Internal validity - did the treatment work in the sample. External validity - will similar treatments work in similar samples ie to what extent can we generalize this result.
Problem of generalization: given high causal density, it’s very hard to determine the extent of external validity.
The experimental revolution is like a huge wave that has lost power as it moved uphill through topics of increasing complexity and holism. Physics was entirely transformed; therapeutic biology required statistical experimentation due to higher causal density but could often rely on the assumption of uniform biological response to reliably generalize findings from randomized trials; the yet-higher causal densities in social science make generalization from even properly randomized experiments hazardous, and integrated complexity of certain topics in social science appears to be fully impervious to experimentation.
Attack this on many fronts:
- Many replications, both direct and conceptual.
- Match trial conditions as much as possible to intended real-world conditions eg run medical trials under typical clinical conditions.
- Incorporate broader theories eg identify the mechanism for a given drug.
Lacking a powerful compact theory, we resort to many specialized micro-theories.
(Why does astronomy work? No ability to perform true experiments but: Low causal density. Low holistic integration. Universe is really big. Means that there are many good natural experiments. Also, much of the underlying laws are universal and can be separately tested in controlled experiments.)
Describes the rise of experimental methods of business.
Jam experiment - hazards of over-generalization. Single experiment on single day in single store. Many, many failed replications that never reached the public awareness.
In practice, businesses grapple with high causal density by repeated iterative testing (similar to pharma funnels):
- Explore (analyze data, generate hypotheses)
- Confirm (randomized controlled experiments)
- Generalize (test across wide range of background conditions)
- Implement (as an experiment eg hold out 5% of stores as control)
- Maintain (keep running tests in case environment changes eg new competition, different economic climate)
ie using experiments not to discover some global immutable truth, but as part of an optimization process.
- High-level management must publicly commit to the idea that experience and intuition are not enough, and promote epistemic humility.

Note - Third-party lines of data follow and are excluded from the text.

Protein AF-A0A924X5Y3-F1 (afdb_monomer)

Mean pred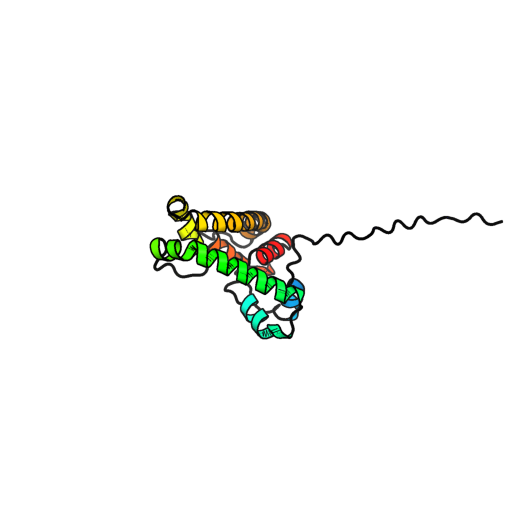icted aligned error: 8.48 Å

Sequence (168 aa):
MKIAVIAAALVCLGTTYAHAGDHACKTDVEKFCKDIKSGEGRIHDCMKSHEAEISTACKADITQRATHNKEITEACKDDREKLCTGIEPGHGRISACFEDNAAKLSTGCKAKLATRGKHWKEARKACAADIKTNCPGVRGGHGAKLQCIHEHADALSPACKDAIDDVE

Solvent-accessible surface area (backbone atoms only — not comparable to full-atom values): 9939 Å² total; per-residue (Å²): 137,91,80,82,82,80,76,80,77,78,73,72,75,73,72,80,70,77,54,92,61,68,54,62,39,53,70,44,40,61,73,77,36,66,88,53,64,58,59,96,58,44,54,59,55,47,50,60,78,37,56,90,76,49,51,72,59,21,54,53,46,54,53,50,51,52,50,53,52,47,53,44,48,65,49,29,42,68,48,42,68,72,74,38,67,91,60,61,81,60,66,41,45,56,56,50,45,47,60,79,38,53,87,78,46,49,72,61,24,48,55,47,49,52,57,57,49,52,56,51,51,53,27,50,60,50,26,46,65,42,44,62,70,78,40,72,83,71,76,73,60,70,22,48,52,50,50,44,47,38,76,43,53,88,79,44,49,69,63,26,50,35,32,50,65,73,74,110

Foldseek 3Di:
DDDDDPPPPPPPPPPPPPPLLPQQCPVVCVVFPVVPQDFPCRSVVRCVVCVVPTDPSNNVSNVVVVVLVVQLCVLCVVVCVVQVPPQDDALCRSVVSCVVCVVVGDPSNNVSVVVLVVLVVQLCVQCVVVLVVQPPPQDDDPSSSLVSCSVVVVVGDSSNNSSNSSND

Nearest PDB structures (foldseek):
  6dwn-assembly2_B  TM=2.709E-01  e=5.214E+00  Homo sapiens
  7z8r-assembly1_C  TM=2.139E-01  e=8.713E+00  Homo sapiens

Secondary structure (DSSP, 8-state):
-------------------TT--TTHHHHHHHSTTSPSSTTHHHHHHHHTTTTS-HHHHHHHHHHHHHHHHHHHHTHHHHHHHSTTPPSSTTHHHHHHHHTTTTS-HHHHHHHHHHHHHHHHHHHHTHHHHHHH-TT--SSHHHHHHHHHHTGGGS-HHHHHHHHTT-

Radius of gyration: 20.82 Å; Cα contacts (8 Å, |Δi|>4): 134; chains: 1; bounding box: 39×42×86 Å

Structure (mmCIF, N/CA/C/O backbone):
data_AF-A0A924X5Y3-F1
#
_entry.id   AF-A0A924X5Y3-F1
#
loop_
_atom_site.group_PDB
_atom_site.id
_atom_site.type_symbol
_atom_site.label_atom_id
_atom_site.label_alt_id
_atom_site.label_comp_id
_atom_site.label_asym_id
_atom_site.label_entity_id
_atom_site.label_seq_id
_atom_site.pdbx_PDB_ins_code
_atom_site.Cartn_x
_atom_site.Cartn_y
_atom_site.Cartn_z
_atom_site.occupancy
_atom_site.B_iso_or_equiv
_atom_site.auth_seq_id
_atom_site.auth_comp_id
_atom_site.auth_asym_id
_atom_site.auth_atom_id
_atom_site.pdbx_PDB_model_num
ATOM 1 N N . MET A 1 1 ? 1.955 20.659 -65.147 1.00 37.41 1 MET A N 1
ATOM 2 C CA . MET A 1 1 ? 1.409 21.801 -64.382 1.00 37.41 1 MET A CA 1
ATOM 3 C C . MET A 1 1 ? 0.979 21.267 -63.023 1.00 37.41 1 MET A C 1
ATOM 5 O O . MET A 1 1 ? 0.297 20.255 -62.983 1.00 37.41 1 MET A O 1
ATOM 9 N N . LYS A 1 2 ? 1.528 21.830 -61.944 1.00 40.03 2 LYS A N 1
ATOM 10 C CA . LYS A 1 2 ? 1.480 21.322 -60.564 1.00 40.03 2 LYS A CA 1
ATOM 11 C C . LYS A 1 2 ? 0.111 21.603 -59.930 1.00 40.03 2 LYS A C 1
ATOM 13 O O . LYS A 1 2 ? -0.299 22.757 -59.934 1.00 40.03 2 LYS A O 1
ATOM 18 N N . ILE A 1 3 ? -0.530 20.605 -59.322 1.00 45.47 3 ILE A N 1
ATOM 19 C CA . ILE A 1 3 ? -1.521 20.833 -58.259 1.00 45.47 3 ILE A CA 1
ATOM 20 C C . ILE A 1 3 ? -1.047 20.031 -57.050 1.00 45.47 3 ILE A C 1
ATOM 22 O O . ILE A 1 3 ? -0.917 18.810 -57.103 1.00 45.47 3 ILE A O 1
ATOM 26 N N . ALA A 1 4 ? -0.663 20.768 -56.012 1.00 41.97 4 ALA A N 1
ATOM 27 C CA . ALA A 1 4 ? -0.085 20.266 -54.780 1.00 41.97 4 ALA A CA 1
ATOM 28 C C . ALA A 1 4 ? -1.147 19.540 -53.946 1.00 41.97 4 ALA A C 1
ATOM 30 O O . ALA A 1 4 ? -2.198 20.102 -53.645 1.00 41.97 4 ALA A O 1
ATOM 31 N N . VAL A 1 5 ? -0.851 18.304 -53.547 1.00 45.59 5 VAL A N 1
ATOM 32 C CA . VAL A 1 5 ? -1.600 17.600 -52.504 1.00 45.59 5 VAL A CA 1
ATOM 33 C C . VAL A 1 5 ? -1.166 18.208 -51.174 1.00 45.59 5 VAL A C 1
ATOM 35 O O . VAL A 1 5 ? -0.056 17.966 -50.705 1.00 45.59 5 VAL A O 1
ATOM 38 N N . ILE A 1 6 ? -2.016 19.051 -50.590 1.00 49.12 6 ILE A N 1
ATOM 39 C CA . ILE A 1 6 ? -1.834 19.533 -49.220 1.00 49.12 6 ILE A CA 1
ATOM 40 C C . ILE A 1 6 ? -2.153 18.349 -48.307 1.00 49.12 6 ILE A C 1
ATOM 42 O O . ILE A 1 6 ? -3.313 18.058 -48.022 1.00 49.12 6 ILE A O 1
ATOM 46 N N . ALA A 1 7 ? -1.115 17.630 -47.884 1.00 51.94 7 ALA A N 1
ATOM 47 C CA . ALA A 1 7 ? -1.210 16.709 -46.766 1.00 51.94 7 ALA A CA 1
ATOM 48 C C . ALA A 1 7 ? -1.477 17.546 -45.509 1.00 51.94 7 ALA A C 1
ATOM 50 O O . ALA A 1 7 ? -0.570 18.172 -44.962 1.00 51.94 7 ALA A O 1
ATOM 51 N N . ALA A 1 8 ? -2.736 17.598 -45.076 1.00 51.56 8 ALA A N 1
ATOM 52 C CA . ALA A 1 8 ? -3.076 18.048 -43.739 1.00 51.56 8 ALA A CA 1
ATOM 53 C C . ALA A 1 8 ? -2.475 17.034 -42.758 1.00 51.56 8 ALA A C 1
ATOM 55 O O . ALA A 1 8 ? -3.072 16.001 -42.460 1.00 51.56 8 ALA A O 1
ATOM 56 N N . ALA A 1 9 ? -1.248 17.304 -42.315 1.00 52.56 9 ALA A N 1
ATOM 57 C CA . ALA A 1 9 ? -0.655 16.633 -41.178 1.00 52.56 9 ALA A CA 1
ATOM 58 C C . ALA A 1 9 ? -1.520 16.974 -39.962 1.00 52.56 9 ALA A C 1
ATOM 60 O O . ALA A 1 9 ? -1.374 18.027 -39.343 1.00 52.56 9 ALA A O 1
ATOM 61 N N . LEU A 1 10 ? -2.460 16.082 -39.656 1.00 55.69 10 LEU A N 1
ATOM 62 C CA . LEU A 1 10 ? -3.098 16.006 -38.356 1.00 55.69 10 LEU A CA 1
ATOM 63 C C . LEU A 1 10 ? -1.993 15.587 -37.383 1.00 55.69 10 LEU A C 1
ATOM 65 O O . LEU A 1 10 ? -1.774 14.409 -37.112 1.00 55.69 10 LEU A O 1
ATOM 69 N N . VAL A 1 11 ? -1.221 16.573 -36.926 1.00 55.44 11 VAL A N 1
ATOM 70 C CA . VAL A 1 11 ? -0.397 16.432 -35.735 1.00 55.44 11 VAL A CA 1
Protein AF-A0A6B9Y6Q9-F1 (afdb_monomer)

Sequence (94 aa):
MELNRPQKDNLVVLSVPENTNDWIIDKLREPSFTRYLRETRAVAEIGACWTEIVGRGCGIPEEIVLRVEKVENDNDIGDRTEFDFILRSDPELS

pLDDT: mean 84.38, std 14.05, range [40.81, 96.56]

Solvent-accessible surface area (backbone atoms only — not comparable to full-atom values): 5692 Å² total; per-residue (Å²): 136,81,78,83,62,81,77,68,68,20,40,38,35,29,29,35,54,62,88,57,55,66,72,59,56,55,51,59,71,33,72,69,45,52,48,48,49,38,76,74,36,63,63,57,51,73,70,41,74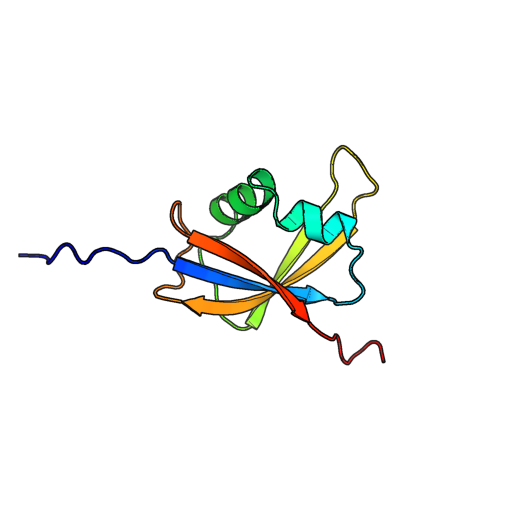,46,80,46,76,46,43,86,87,84,57,79,70,42,81,45,60,37,29,30,71,41,66,37,98,50,42,69,40,41,97,59,45,45,78,47,82,44,75,30,85,59,83,91,78,116

Secondary structure (DSSP, 8-state):
-------PPPEEEEEEETTS-HHHHHHHTSHHHHHHHHHH-SB--TT-EEEEEE-TTTS--EEEEEEEEEEES-SB--TT-EEEEEEE--GGG-

Nearest PDB structures (foldseek):
  8u0x-assembly1_A  TM=5.013E-01  e=4.893E+00  Saccharomyces cerevisiae
  3r2w-assembly1_D  TM=2.299E-01  e=2.115E+00  Homo sapiens
  8yt8-assembly1_S  TM=3.213E-01  e=4.893E+00  Mus musculus

Foldseek 3Di:
DDPPDVQPQKEWEKEWAPPDDVVQVVQCPDPVNLVVCLVPDQWADAQDWDWDWPDPPHDDTDITIIGGHDIPRGGGRHPRYHYHYDYDHDPVPD

Mean predicted aligned error: 6.88 Å

Radius of gyration: 14.62 Å; Cα contacts (8 Å, |Δi|>4): 150; chains: 1; bounding box: 39×36×39 Å

Structure (mmCIF, N/CA/C/O backbone):
data_AF-A0A6B9Y6Q9-F1
#
_entry.id   AF-A0A6B9Y6Q9-F1
#
loop_
_atom_site.group_PDB
_atom_site.id
_atom_site.type_symbol
_atom_site.label_atom_id
_atom_site.label_alt_id
_atom_site.label_comp_id
_atom_site.label_asym_id
_atom_site.label_entity_id
_atom_site.label_seq_id
_atom_site.pdbx_PDB_ins_code
_atom_site.Cartn_x
_atom_site.Cartn_y
_atom_site.Cartn_z
_atom_site.occupancy
_atom_site.B_iso_or_equiv
_atom_site.auth_seq_id
_atom_site.auth_comp_id
_atom_site.auth_asym_id
_atom_site.auth_atom_id
_atom_site.pdbx_PDB_model_num
ATOM 1 N N . MET A 1 1 ? -26.108 15.999 21.565 1.00 40.81 1 MET A N 1
ATOM 2 C CA . MET A 1 1 ? -24.727 16.390 21.912 1.00 40.81 1 MET A CA 1
ATOM 3 C C .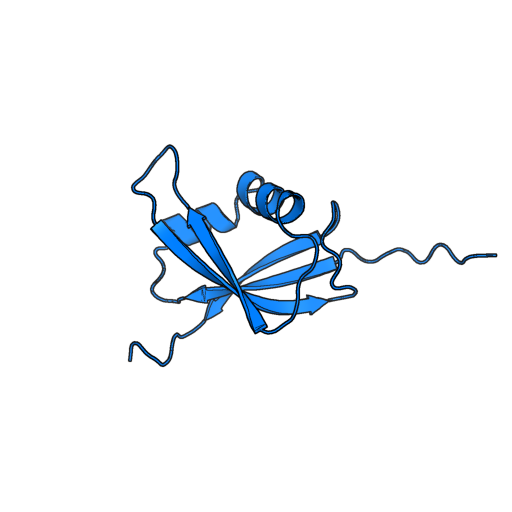 MET A 1 1 ? -23.834 15.260 21.440 1.00 40.81 1 MET A C 1
ATOM 5 O O . MET A 1 1 ? -23.573 14.344 22.205 1.00 40.81 1 MET A O 1
ATOM 9 N N . GLU A 1 2 ? -23.445 15.264 20.169 1.00 48.75 2 GLU A N 1
ATOM 10 C CA . GLU A 1 2 ? -22.393 14.363 19.704 1.00 48.75 2 GLU A CA 1
ATOM 11 C C . GLU A 1 2 ? -21.066 15.075 19.925 1.00 48.75 2 GLU A C 1
ATOM 13 O O . GLU A 1 2 ? -20.829 16.172 19.422 1.00 48.75 2 GLU A O 1
ATOM 18 N N . LEU A 1 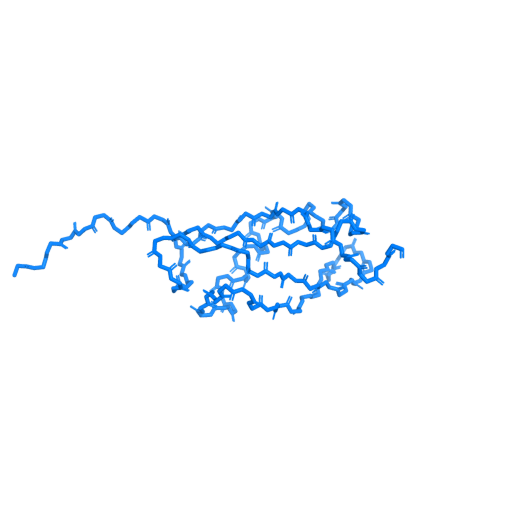3 ? -20.246 14.488 20.793 1.00 48.56 3 LEU A N 1
ATOM 19 C CA . LEU A 1 3 ? -18.875 14.912 21.003 1.00 48.56 3 LEU A CA 1
ATOM 20 C C . LEU A 1 3 ? -18.159 14.793 19.661 1.00 48.56 3 LEU A C 1
ATOM 22 O O . LEU A 1 3 ? -17.954 13.685 19.170 1.00 48.56 3 LEU A O 1
ATOM 26 N N . ASN A 1 4 ? -17.766 15.936 19.105 1.00 49.19 4 ASN A N 1
ATOM 27 C CA . ASN A 1 4 ? -16.773 16.038 18.050 1.00 49.19 4 ASN A CA 1
ATOM 28 C C . ASN A 1 4 ? -15.452 15.502 18.623 1.00 49.19 4 ASN A C 1
ATOM 30 O O . ASN A 1 4 ? -14.602 16.272 19.077 1.00 49.19 4 ASN A O 1
ATOM 34 N N . ARG A 1 5 ? -15.313 14.170 18.711 1.00 57.19 5 ARG A N 1
ATOM 35 C CA . ARG A 1 5 ? -14.010 13.557 18.952 1.00 57.19 5 ARG A CA 1
ATOM 36 C C . ARG A 1 5 ? -13.113 14.086 17.841 1.00 57.19 5 ARG A C 1
ATOM 38 O O . ARG A 1 5 ? -13.542 14.061 16.688 1.00 57.19 5 ARG A O 1
ATOM 45 N N . PRO A 1 6 ? -11.897 14.560 18.140 1.00 55.62 6 PRO A N 1
ATOM 46 C CA . PRO A 1 6 ? -10.903 14.656 17.089 1.00 55.62 6 PRO A CA 1
ATOM 47 C C . PRO A 1 6 ? -10.775 13.244 16.509 1.00 55.62 6 PRO A C 1
ATOM 49 O O . PRO A 1 6 ? -10.288 12.340 17.192 1.00 55.62 6 PRO A O 1
ATOM 52 N N . GLN A 1 7 ? -11.327 13.029 15.314 1.00 59.22 7 GLN A N 1
ATOM 53 C CA . GLN A 1 7 ? -11.125 11.795 14.571 1.00 59.22 7 GLN A CA 1
ATOM 54 C C . GLN A 1 7 ? -9.621 11.765 14.307 1.00 59.22 7 GLN A C 1
ATOM 56 O O . GLN A 1 7 ? -9.102 12.627 13.595 1.00 59.22 7 GLN A O 1
ATOM 61 N N . LYS A 1 8 ? -8.907 10.889 15.018 1.00 62.97 8 LYS A N 1
ATOM 62 C CA . LYS A 1 8 ? -7.469 10.717 14.816 1.00 62.97 8 LYS A CA 1
ATOM 63 C C . LYS A 1 8 ? -7.250 10.280 13.374 1.00 62.97 8 LYS A C 1
ATOM 65 O O . LYS A 1 8 ? -8.080 9.553 12.836 1.00 62.97 8 LYS A O 1
ATOM 70 N N . ASP A 1 9 ? -6.160 10.733 12.773 1.00 78.50 9 ASP A N 1
ATOM 71 C CA . ASP A 1 9 ? -5.775 10.286 11.440 1.00 78.50 9 ASP A CA 1
ATOM 72 C C . ASP A 1 9 ? -5.622 8.756 11.461 1.00 78.50 9 ASP A C 1
ATOM 74 O O . ASP A 1 9 ? -4.988 8.188 12.358 1.00 78.50 9 ASP A O 1
ATOM 78 N N . ASN A 1 10 ? -6.316 8.077 10.547 1.00 88.00 10 ASN A N 1
ATOM 79 C CA . ASN A 1 10 ? -6.276 6.620 10.453 1.00 88.00 10 ASN A CA 1
ATOM 80 C C . ASN A 1 10 ? -4.920 6.239 9.867 1.00 88.00 10 ASN A C 1
ATOM 82 O O . ASN A 1 10 ? -4.535 6.794 8.842 1.00 88.00 10 ASN A O 1
ATOM 86 N N . LEU A 1 11 ? -4.206 5.299 10.481 1.00 92.50 11 LEU A N 1
ATOM 87 C CA . LEU A 1 11 ? -2.936 4.809 9.946 1.00 92.50 11 LEU A CA 1
ATOM 88 C C . LEU A 1 11 ? -3.102 3.359 9.512 1.00 92.50 11 LEU A C 1
ATOM 90 O O . LEU A 1 11 ? -3.450 2.499 10.321 1.00 92.50 11 LEU A O 1
ATOM 94 N N . VAL A 1 12 ? -2.810 3.087 8.245 1.00 95.19 12 VAL A N 1
ATOM 95 C CA . VAL A 1 12 ? -2.774 1.736 7.687 1.00 95.19 12 VAL A CA 1
ATOM 96 C C . VAL A 1 12 ? -1.328 1.393 7.357 1.00 95.19 12 VAL A C 1
ATOM 98 O O . VAL A 1 12 ? -0.690 2.058 6.544 1.00 95.19 12 VAL A O 1
ATOM 101 N N . VAL A 1 13 ? -0.801 0.343 7.984 1.00 96.31 13 VAL A N 1
ATOM 102 C CA . VAL A 1 13 ? 0.542 -0.167 7.693 1.00 96.31 13 VAL A CA 1
ATOM 103 C C . VAL A 1 13 ? 0.415 -1.328 6.723 1.00 96.31 13 VAL A C 1
ATOM 105 O O . VAL A 1 13 ? -0.245 -2.329 7.016 1.00 96.31 13 VAL A O 1
ATOM 108 N N . LEU A 1 14 ? 1.063 -1.188 5.576 1.00 96.38 14 LEU A N 1
ATOM 109 C CA . LEU A 1 14 ? 1.104 -2.176 4.515 1.00 96.38 14 LEU A CA 1
ATOM 110 C C . LEU A 1 14 ? 2.487 -2.812 4.470 1.00 96.38 14 LEU A C 1
ATOM 112 O O . LEU A 1 14 ? 3.501 -2.116 4.485 1.00 96.38 14 LEU A O 1
ATOM 116 N N . SER A 1 15 ? 2.540 -4.135 4.374 1.00 95.12 15 SER A N 1
ATOM 117 C CA . SER A 1 15 ? 3.775 -4.818 4.034 1.00 95.12 15 SER A CA 1
ATOM 118 C C . SER A 1 15 ? 3.898 -5.060 2.541 1.00 95.12 15 SER A C 1
ATOM 120 O O . SER A 1 15 ? 2.917 -5.331 1.843 1.00 95.12 15 SER A O 1
ATOM 122 N N . VAL A 1 16 ? 5.138 -5.029 2.075 1.00 93.00 16 VAL A N 1
ATOM 123 C CA . VAL A 1 16 ? 5.563 -5.362 0.717 1.00 93.00 16 VAL A CA 1
ATOM 124 C C . VAL A 1 16 ? 6.693 -6.402 0.802 1.00 93.00 16 VAL A C 1
ATOM 126 O O . VAL A 1 16 ? 7.465 -6.346 1.761 1.00 93.00 16 VAL A O 1
ATOM 129 N N . PRO A 1 17 ? 6.780 -7.392 -0.109 1.00 91.56 17 PRO A N 1
ATOM 130 C CA . PRO A 1 17 ? 7.839 -8.402 -0.073 1.00 91.56 17 PRO A CA 1
ATOM 131 C C . PRO A 1 17 ? 9.239 -7.788 -0.026 1.00 91.56 17 PRO A C 1
ATOM 133 O O . PRO A 1 17 ? 9.520 -6.851 -0.770 1.00 91.56 17 PRO A O 1
ATOM 136 N N . GLU A 1 18 ? 10.134 -8.332 0.794 1.00 90.12 18 GLU A N 1
ATOM 137 C CA . GLU A 1 18 ? 11.508 -7.827 0.939 1.00 90.12 18 GLU A CA 1
ATOM 138 C C . GLU A 1 18 ? 12.359 -7.952 -0.334 1.00 90.12 18 GLU A C 1
ATOM 140 O O . GLU A 1 18 ? 13.334 -7.227 -0.497 1.00 90.12 18 GLU A O 1
ATOM 145 N N . ASN A 1 19 ? 11.976 -8.838 -1.257 1.00 87.62 19 ASN A N 1
ATOM 146 C CA . ASN A 1 19 ? 12.603 -8.977 -2.572 1.00 87.62 19 ASN A CA 1
ATOM 147 C C . ASN A 1 19 ? 12.109 -7.934 -3.595 1.00 87.62 19 ASN A C 1
ATOM 149 O O . ASN A 1 19 ? 12.534 -7.965 -4.751 1.00 87.62 19 ASN A O 1
ATOM 153 N N . THR A 1 20 ? 11.213 -7.031 -3.191 1.00 87.62 20 THR A N 1
ATOM 154 C CA . THR A 1 20 ? 10.731 -5.937 -4.036 1.00 87.62 20 THR A CA 1
ATOM 155 C C . THR 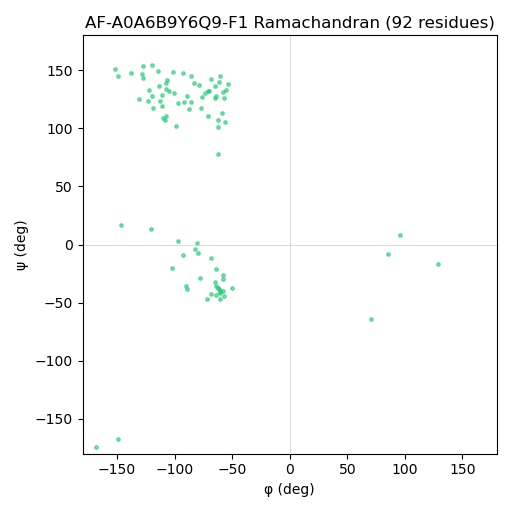A 1 20 ? 11.841 -4.912 -4.231 1.00 87.62 20 THR A C 1
ATOM 157 O O . THR A 1 20 ? 12.465 -4.466 -3.274 1.00 87.62 20 THR A O 1
ATOM 160 N N . ASN A 1 21 ? 12.066 -4.510 -5.479 1.00 87.56 21 ASN A N 1
ATOM 161 C CA . ASN A 1 21 ? 13.080 -3.521 -5.832 1.00 87.56 21 ASN A CA 1
ATOM 162 C C . ASN A 1 21 ? 12.804 -2.153 -5.172 1.00 87.56 21 ASN A C 1
ATOM 164 O O . ASN A 1 21 ? 11.667 -1.677 -5.187 1.00 87.56 21 ASN A O 1
ATOM 168 N N . ASP A 1 22 ? 13.853 -1.484 -4.688 1.00 88.44 22 ASP A N 1
ATOM 169 C CA . ASP A 1 22 ? 13.809 -0.156 -4.061 1.00 88.44 22 ASP A CA 1
ATOM 170 C C . ASP A 1 22 ? 13.056 0.885 -4.901 1.00 88.44 22 ASP A C 1
ATOM 172 O O . ASP A 1 22 ? 12.292 1.683 -4.362 1.00 88.44 22 ASP A O 1
ATOM 176 N N . TRP A 1 23 ? 13.185 0.843 -6.233 1.00 88.62 23 TRP A N 1
ATOM 177 C CA . TRP A 1 23 ? 12.442 1.758 -7.108 1.00 88.62 23 TRP A CA 1
ATOM 178 C C . TRP A 1 23 ? 10.918 1.613 -6.962 1.00 88.62 23 TRP A C 1
ATOM 180 O O . TRP A 1 23 ? 10.196 2.611 -6.969 1.00 88.62 23 TRP A O 1
ATOM 190 N N . ILE A 1 24 ? 10.416 0.382 -6.813 1.00 88.38 24 ILE A N 1
ATOM 191 C CA . ILE A 1 24 ? 8.991 0.131 -6.562 1.00 88.38 24 ILE A CA 1
ATOM 192 C C . ILE A 1 24 ? 8.617 0.644 -5.171 1.00 88.38 24 ILE A C 1
ATOM 194 O O . ILE A 1 24 ? 7.587 1.299 -5.031 1.00 88.38 24 ILE A O 1
ATOM 198 N N . ILE A 1 25 ? 9.462 0.411 -4.161 1.00 90.25 25 ILE A N 1
ATOM 199 C CA . ILE A 1 25 ? 9.246 0.908 -2.794 1.00 90.25 25 ILE A CA 1
ATOM 200 C C . ILE A 1 25 ? 9.111 2.435 -2.777 1.00 90.25 25 ILE A C 1
ATOM 202 O O . ILE A 1 25 ? 8.184 2.962 -2.157 1.00 90.25 25 ILE A O 1
ATOM 206 N N . ASP A 1 26 ? 9.971 3.146 -3.504 1.00 90.69 26 ASP A N 1
ATOM 207 C CA . ASP A 1 26 ? 9.897 4.602 -3.640 1.00 90.69 26 ASP A CA 1
ATOM 208 C C . ASP A 1 26 ? 8.575 5.041 -4.281 1.00 90.69 26 ASP A C 1
ATOM 210 O O . ASP A 1 26 ? 7.942 5.990 -3.814 1.00 90.69 26 ASP A O 1
ATOM 214 N N . LYS A 1 27 ? 8.098 4.313 -5.299 1.00 90.50 27 LYS A N 1
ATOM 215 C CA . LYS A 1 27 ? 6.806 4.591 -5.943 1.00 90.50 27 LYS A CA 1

- Create a distinct organization that designs and interprets experiments but does NOT generate theories. Reduces emotional attachment/bias.
- Build the experimental process into existing infrastructure. Reduces transaction costs, increases match between experiment and production envs, makes blinding easier.
Authors rule of thumb: experimental methods > experienced expert > non-experimental methods > inexperienced ‘expert’
Compared to medicine and business, social policy has a dearth of experiments. Discusses what decent work exists.
- The vast majority of proposed social policies do not work when tested under controlled conditions.
- Policies which attempt to change people fail more often that policies which attempt to change incentives / environments.
- There is no magic. High causal density can’t be modeled away. There will be no simple general theories.
Liberty-as-goal vs liberty-as-means. Former wants liberty as a fundamental value. Latter sees liberty as a useful mechanism for designing systems that learn and improve over time eg markets, science, experiments within business all rely on freedom to try new ideas combined with a framework for weeding out bad ideas.
Liberty-as-means implies that there are valid reasons for restricting liberty eg to leverage economies of scale of collective action (eg taxation), to reduce transaction overheads (eg trade standards, fraud laws) or to prevent gaming of selection mechanism (eg anti-monopoly / anti-collusion laws).
Last chapter gives a series of concrete suggestions for US policy.